> Work instruction:
Look through the data below for the line with "ATOM 209 C CA" and the line with "ATOM 228 C C", then output those two and all lines in between, exactly as written.

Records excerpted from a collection
◇ ◇ ◇ ◇ ◇
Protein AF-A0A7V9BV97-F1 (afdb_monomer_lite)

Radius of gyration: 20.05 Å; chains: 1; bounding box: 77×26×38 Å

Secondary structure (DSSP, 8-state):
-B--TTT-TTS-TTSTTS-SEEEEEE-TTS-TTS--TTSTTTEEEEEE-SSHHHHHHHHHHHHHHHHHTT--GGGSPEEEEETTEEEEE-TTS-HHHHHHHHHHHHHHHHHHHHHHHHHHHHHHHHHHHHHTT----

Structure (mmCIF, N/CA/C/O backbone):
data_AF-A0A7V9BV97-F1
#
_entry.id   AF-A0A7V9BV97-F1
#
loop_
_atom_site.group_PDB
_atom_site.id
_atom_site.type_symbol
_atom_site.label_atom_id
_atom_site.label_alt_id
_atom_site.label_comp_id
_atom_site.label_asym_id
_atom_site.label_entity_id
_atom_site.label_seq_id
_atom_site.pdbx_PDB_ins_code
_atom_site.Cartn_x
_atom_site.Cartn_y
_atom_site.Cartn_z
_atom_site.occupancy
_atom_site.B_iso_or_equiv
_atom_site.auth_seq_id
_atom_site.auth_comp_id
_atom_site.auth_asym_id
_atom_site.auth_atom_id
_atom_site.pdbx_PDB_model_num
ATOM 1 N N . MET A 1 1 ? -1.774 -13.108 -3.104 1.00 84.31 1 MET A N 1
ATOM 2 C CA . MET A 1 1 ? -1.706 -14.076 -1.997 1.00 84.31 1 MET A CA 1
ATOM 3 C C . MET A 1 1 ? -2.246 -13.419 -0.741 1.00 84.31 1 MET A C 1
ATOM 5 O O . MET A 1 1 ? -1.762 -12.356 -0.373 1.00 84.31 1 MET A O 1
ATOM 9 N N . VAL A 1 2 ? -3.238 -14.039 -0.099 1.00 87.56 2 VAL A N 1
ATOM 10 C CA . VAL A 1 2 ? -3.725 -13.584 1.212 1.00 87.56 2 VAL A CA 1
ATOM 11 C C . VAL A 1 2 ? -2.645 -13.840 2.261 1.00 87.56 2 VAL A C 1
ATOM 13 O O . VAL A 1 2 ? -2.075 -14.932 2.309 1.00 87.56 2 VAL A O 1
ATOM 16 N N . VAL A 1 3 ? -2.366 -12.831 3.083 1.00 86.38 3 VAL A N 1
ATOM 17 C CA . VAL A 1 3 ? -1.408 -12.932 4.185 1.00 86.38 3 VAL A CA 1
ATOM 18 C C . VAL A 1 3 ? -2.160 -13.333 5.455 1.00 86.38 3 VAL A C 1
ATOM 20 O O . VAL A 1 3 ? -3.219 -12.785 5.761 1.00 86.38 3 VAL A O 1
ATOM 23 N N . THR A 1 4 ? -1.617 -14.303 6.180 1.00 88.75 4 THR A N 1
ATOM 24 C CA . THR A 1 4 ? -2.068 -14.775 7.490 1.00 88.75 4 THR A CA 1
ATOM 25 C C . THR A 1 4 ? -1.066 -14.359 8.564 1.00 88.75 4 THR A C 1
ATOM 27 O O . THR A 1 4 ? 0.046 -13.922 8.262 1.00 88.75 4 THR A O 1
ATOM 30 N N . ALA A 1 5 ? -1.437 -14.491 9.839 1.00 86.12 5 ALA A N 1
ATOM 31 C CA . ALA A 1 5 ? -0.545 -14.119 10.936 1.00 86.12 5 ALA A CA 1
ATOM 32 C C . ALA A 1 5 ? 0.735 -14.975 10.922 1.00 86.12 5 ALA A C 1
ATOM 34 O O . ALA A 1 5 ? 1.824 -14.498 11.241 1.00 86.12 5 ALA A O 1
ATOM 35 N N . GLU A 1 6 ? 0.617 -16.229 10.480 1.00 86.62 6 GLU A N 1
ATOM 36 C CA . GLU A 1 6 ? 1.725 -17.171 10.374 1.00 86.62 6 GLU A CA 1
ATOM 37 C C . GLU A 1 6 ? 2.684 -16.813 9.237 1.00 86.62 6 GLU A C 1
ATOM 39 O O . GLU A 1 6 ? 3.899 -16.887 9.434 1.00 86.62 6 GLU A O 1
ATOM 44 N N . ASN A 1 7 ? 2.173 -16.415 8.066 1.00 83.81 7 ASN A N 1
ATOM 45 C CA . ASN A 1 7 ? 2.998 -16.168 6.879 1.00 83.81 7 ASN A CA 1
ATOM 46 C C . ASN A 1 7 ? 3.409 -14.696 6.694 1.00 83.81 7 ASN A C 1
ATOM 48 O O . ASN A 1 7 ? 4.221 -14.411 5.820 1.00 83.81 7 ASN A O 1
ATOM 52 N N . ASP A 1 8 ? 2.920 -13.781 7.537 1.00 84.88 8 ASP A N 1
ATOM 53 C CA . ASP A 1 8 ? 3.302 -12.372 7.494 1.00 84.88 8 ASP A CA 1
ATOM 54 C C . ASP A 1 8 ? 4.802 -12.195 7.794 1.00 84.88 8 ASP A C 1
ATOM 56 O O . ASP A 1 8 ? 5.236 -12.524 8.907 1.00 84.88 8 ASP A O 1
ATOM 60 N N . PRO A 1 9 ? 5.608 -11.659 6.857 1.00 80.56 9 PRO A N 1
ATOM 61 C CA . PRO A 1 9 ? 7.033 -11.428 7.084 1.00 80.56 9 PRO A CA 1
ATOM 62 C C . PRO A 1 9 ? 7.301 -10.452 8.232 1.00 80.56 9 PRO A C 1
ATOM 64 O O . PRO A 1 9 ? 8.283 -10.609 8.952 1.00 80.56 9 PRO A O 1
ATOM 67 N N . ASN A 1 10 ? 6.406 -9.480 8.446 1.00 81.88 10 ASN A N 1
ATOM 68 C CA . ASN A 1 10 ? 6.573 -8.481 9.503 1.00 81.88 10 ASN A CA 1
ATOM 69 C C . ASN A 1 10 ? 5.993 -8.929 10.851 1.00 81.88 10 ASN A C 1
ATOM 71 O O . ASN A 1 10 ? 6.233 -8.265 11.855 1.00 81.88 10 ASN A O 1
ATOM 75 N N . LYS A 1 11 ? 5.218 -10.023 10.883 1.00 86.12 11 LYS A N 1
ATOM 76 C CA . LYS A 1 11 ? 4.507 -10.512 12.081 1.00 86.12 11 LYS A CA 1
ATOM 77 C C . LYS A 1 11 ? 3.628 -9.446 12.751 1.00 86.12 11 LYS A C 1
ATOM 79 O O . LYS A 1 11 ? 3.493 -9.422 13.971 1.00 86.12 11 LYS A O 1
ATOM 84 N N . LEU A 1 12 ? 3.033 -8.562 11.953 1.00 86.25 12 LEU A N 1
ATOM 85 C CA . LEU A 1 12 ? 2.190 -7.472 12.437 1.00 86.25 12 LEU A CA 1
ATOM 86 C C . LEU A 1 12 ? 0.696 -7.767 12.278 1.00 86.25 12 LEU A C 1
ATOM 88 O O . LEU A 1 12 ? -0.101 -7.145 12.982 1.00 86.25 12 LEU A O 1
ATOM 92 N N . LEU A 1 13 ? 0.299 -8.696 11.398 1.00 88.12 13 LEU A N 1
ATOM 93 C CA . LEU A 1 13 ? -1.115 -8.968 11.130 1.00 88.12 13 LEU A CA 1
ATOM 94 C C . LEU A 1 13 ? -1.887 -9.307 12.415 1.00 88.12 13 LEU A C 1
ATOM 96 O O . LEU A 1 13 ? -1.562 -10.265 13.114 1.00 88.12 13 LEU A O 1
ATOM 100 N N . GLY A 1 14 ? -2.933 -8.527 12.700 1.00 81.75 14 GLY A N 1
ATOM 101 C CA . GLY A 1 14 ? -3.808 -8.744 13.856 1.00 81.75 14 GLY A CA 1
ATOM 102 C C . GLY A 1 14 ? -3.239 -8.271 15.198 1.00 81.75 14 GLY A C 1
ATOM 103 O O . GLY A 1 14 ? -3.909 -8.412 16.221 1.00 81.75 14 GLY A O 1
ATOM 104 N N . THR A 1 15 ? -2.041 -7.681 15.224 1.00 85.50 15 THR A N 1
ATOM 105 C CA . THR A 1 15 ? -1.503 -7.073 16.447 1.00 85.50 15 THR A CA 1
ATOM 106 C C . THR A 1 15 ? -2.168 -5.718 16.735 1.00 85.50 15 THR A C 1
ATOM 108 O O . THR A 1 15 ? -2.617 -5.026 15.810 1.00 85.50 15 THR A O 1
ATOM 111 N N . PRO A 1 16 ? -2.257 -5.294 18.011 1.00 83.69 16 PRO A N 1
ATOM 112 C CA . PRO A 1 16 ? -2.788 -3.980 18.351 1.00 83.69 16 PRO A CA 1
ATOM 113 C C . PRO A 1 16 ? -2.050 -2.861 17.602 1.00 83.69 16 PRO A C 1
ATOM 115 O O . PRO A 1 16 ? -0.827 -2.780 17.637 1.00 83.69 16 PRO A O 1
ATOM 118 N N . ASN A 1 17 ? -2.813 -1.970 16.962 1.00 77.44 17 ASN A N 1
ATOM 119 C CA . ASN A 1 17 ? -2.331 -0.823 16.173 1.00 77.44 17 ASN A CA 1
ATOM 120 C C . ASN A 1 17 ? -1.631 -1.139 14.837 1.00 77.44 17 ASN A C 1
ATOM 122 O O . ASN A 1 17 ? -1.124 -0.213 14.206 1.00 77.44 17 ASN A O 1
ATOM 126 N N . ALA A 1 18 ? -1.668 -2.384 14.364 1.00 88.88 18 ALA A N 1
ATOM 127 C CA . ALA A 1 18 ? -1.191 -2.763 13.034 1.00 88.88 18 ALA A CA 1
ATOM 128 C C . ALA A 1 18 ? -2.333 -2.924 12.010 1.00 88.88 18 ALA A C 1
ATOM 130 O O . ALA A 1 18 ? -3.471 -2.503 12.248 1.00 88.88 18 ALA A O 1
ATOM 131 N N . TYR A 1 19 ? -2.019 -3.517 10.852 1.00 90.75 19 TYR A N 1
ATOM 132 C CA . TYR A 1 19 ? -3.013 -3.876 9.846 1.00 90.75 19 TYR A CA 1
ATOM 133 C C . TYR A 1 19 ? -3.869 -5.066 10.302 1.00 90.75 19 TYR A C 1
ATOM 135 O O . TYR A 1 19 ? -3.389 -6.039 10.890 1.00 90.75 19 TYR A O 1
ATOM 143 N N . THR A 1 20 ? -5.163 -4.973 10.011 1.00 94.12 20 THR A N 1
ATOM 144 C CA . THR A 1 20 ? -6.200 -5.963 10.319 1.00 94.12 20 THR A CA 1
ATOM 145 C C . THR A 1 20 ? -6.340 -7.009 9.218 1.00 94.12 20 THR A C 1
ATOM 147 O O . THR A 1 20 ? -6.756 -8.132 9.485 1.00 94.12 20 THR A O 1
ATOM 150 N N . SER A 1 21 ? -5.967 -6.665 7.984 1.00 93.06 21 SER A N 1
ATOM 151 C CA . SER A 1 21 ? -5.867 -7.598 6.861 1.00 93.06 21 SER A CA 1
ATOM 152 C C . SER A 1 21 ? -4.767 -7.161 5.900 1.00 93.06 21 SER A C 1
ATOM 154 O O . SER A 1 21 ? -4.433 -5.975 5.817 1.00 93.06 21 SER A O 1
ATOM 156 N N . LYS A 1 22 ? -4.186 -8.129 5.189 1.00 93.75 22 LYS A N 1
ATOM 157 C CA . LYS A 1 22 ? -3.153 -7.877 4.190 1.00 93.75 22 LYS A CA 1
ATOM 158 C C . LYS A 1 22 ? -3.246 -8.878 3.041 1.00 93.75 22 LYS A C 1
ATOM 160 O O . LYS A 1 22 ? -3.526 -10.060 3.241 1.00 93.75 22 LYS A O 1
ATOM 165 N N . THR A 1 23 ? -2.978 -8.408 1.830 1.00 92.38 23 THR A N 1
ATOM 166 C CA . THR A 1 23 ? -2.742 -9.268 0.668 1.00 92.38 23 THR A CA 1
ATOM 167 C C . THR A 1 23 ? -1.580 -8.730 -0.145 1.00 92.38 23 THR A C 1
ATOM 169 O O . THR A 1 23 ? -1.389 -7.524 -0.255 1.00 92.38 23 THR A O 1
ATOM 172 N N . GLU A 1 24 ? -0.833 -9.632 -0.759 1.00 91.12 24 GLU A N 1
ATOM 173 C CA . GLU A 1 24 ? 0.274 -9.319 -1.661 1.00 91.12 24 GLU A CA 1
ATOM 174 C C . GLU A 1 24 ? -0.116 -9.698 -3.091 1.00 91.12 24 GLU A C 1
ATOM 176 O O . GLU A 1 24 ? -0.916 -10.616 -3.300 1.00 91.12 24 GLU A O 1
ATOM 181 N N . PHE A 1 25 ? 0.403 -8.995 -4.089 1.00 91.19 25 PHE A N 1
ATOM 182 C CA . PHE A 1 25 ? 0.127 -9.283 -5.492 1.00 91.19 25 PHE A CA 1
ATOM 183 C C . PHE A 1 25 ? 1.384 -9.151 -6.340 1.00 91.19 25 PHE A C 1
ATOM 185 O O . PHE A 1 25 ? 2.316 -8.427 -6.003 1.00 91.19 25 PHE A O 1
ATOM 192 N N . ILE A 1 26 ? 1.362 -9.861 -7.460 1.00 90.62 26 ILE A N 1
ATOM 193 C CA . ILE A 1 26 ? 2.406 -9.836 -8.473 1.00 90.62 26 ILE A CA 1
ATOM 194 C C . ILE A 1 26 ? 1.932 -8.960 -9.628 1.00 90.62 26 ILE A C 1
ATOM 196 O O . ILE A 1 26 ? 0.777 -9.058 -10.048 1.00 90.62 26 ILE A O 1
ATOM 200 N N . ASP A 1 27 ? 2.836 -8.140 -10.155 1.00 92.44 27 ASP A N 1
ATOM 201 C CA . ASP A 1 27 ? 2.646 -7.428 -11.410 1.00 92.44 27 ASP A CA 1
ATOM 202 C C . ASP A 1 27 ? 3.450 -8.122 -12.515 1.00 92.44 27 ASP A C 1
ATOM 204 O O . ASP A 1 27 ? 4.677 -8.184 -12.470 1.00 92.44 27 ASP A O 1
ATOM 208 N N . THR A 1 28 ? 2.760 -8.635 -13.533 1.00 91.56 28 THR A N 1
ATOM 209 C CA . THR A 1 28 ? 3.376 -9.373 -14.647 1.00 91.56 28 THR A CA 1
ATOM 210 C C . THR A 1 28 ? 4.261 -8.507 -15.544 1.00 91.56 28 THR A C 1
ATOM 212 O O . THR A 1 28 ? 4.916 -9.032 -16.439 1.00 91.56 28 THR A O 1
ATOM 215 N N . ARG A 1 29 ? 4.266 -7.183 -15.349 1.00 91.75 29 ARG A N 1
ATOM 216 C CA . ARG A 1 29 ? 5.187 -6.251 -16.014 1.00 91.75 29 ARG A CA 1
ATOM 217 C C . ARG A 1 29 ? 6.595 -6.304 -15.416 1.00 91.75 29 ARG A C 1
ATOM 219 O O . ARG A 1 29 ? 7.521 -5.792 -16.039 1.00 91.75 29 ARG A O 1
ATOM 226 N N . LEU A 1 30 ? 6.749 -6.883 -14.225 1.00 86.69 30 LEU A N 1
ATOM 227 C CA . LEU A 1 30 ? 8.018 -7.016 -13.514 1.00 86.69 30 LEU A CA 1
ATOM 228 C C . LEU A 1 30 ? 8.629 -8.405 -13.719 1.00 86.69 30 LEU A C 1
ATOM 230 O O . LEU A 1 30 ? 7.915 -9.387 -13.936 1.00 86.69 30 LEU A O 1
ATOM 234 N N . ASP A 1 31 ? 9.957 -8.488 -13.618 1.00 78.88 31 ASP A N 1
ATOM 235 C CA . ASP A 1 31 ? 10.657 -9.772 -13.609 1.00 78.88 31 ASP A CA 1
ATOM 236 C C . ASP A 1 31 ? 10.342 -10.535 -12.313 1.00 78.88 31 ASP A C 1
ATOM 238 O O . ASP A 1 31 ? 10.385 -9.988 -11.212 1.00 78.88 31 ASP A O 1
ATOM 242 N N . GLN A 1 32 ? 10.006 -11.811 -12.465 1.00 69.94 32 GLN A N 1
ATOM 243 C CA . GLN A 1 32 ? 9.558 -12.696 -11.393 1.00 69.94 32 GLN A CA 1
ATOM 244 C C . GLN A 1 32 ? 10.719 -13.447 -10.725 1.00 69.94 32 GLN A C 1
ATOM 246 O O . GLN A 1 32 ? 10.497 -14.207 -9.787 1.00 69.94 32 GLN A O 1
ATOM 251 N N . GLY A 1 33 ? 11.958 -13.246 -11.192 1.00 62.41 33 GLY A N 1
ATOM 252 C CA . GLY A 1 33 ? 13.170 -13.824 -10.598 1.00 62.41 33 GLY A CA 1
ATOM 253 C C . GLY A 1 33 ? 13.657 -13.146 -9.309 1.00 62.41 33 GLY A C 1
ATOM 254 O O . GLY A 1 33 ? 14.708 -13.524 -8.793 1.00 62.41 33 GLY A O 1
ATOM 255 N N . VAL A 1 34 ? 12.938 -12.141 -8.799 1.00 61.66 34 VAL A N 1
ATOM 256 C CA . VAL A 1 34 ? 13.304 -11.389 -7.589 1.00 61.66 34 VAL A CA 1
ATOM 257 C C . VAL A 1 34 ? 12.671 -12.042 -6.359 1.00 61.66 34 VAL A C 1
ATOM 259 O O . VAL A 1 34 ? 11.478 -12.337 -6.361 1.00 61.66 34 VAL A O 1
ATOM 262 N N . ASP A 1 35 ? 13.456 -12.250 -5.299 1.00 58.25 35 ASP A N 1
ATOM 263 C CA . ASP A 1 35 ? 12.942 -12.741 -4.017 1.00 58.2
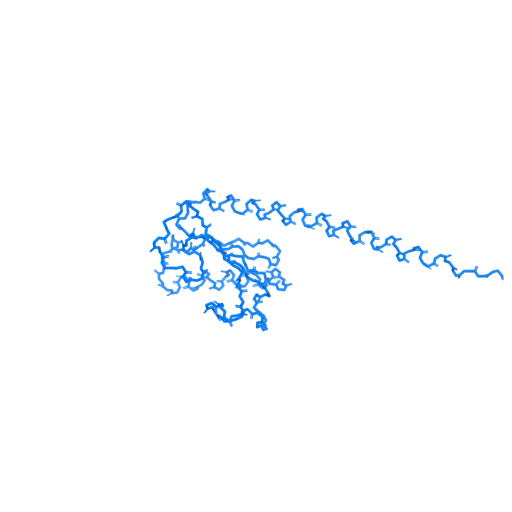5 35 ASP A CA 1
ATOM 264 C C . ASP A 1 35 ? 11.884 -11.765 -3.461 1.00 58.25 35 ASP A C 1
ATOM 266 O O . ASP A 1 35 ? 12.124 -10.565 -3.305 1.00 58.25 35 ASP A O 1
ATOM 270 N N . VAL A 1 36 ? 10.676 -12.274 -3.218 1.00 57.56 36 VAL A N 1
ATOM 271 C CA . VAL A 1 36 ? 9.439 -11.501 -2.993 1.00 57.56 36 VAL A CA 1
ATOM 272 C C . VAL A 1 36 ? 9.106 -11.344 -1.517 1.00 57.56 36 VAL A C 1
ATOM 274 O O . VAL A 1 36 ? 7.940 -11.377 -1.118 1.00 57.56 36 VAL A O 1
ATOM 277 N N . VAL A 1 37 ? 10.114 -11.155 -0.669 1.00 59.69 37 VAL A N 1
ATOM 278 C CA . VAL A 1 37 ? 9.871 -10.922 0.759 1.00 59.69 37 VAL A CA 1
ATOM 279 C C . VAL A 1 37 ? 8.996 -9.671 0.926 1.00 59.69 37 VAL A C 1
◇ ◇ ◇ ◇ ◇
> Your solution:
ATOM 209 C CA . THR A 1 28 ? 3.376 -9.373 -14.647 1.00 91.56 28 THR A CA 1
ATOM 210 C C . THR A 1 28 ? 4.261 -8.507 -15.544 1.00 91.56 28 THR A C 1
ATOM 212 O O . THR A 1 28 ? 4.916 -9.032 -16.439 1.00 91.56 28 THR A O 1
ATOM 215 N N . ARG A 1 29 ? 4.266 -7.183 -15.349 1.00 91.75 29 ARG A N 1
ATOM 216 C CA . ARG A 1 29 ? 5.187 -6.251 -16.014 1.00 91.75 29 ARG A CA 1
ATOM 217 C C . ARG A 1 29 ? 6.595 -6.304 -15.416 1.00 91.75 29 ARG A C 1
ATOM 219 O O . ARG A 1 29 ? 7.521 -5.792 -16.039 1.00 91.75 29 ARG A O 1
ATOM 226 N N . LEU A 1 30 ? 6.749 -6.883 -14.225 1.00 86.69 30 LEU A N 1
ATOM 227 C CA . LEU A 1 30 ? 8.018 -7.016 -13.514 1.00 86.69 30 LEU A CA 1
ATOM 228 C C . LEU A 1 30 ? 8.629 -8.405 -13.719 1.00 86.69 30 LEU A C 1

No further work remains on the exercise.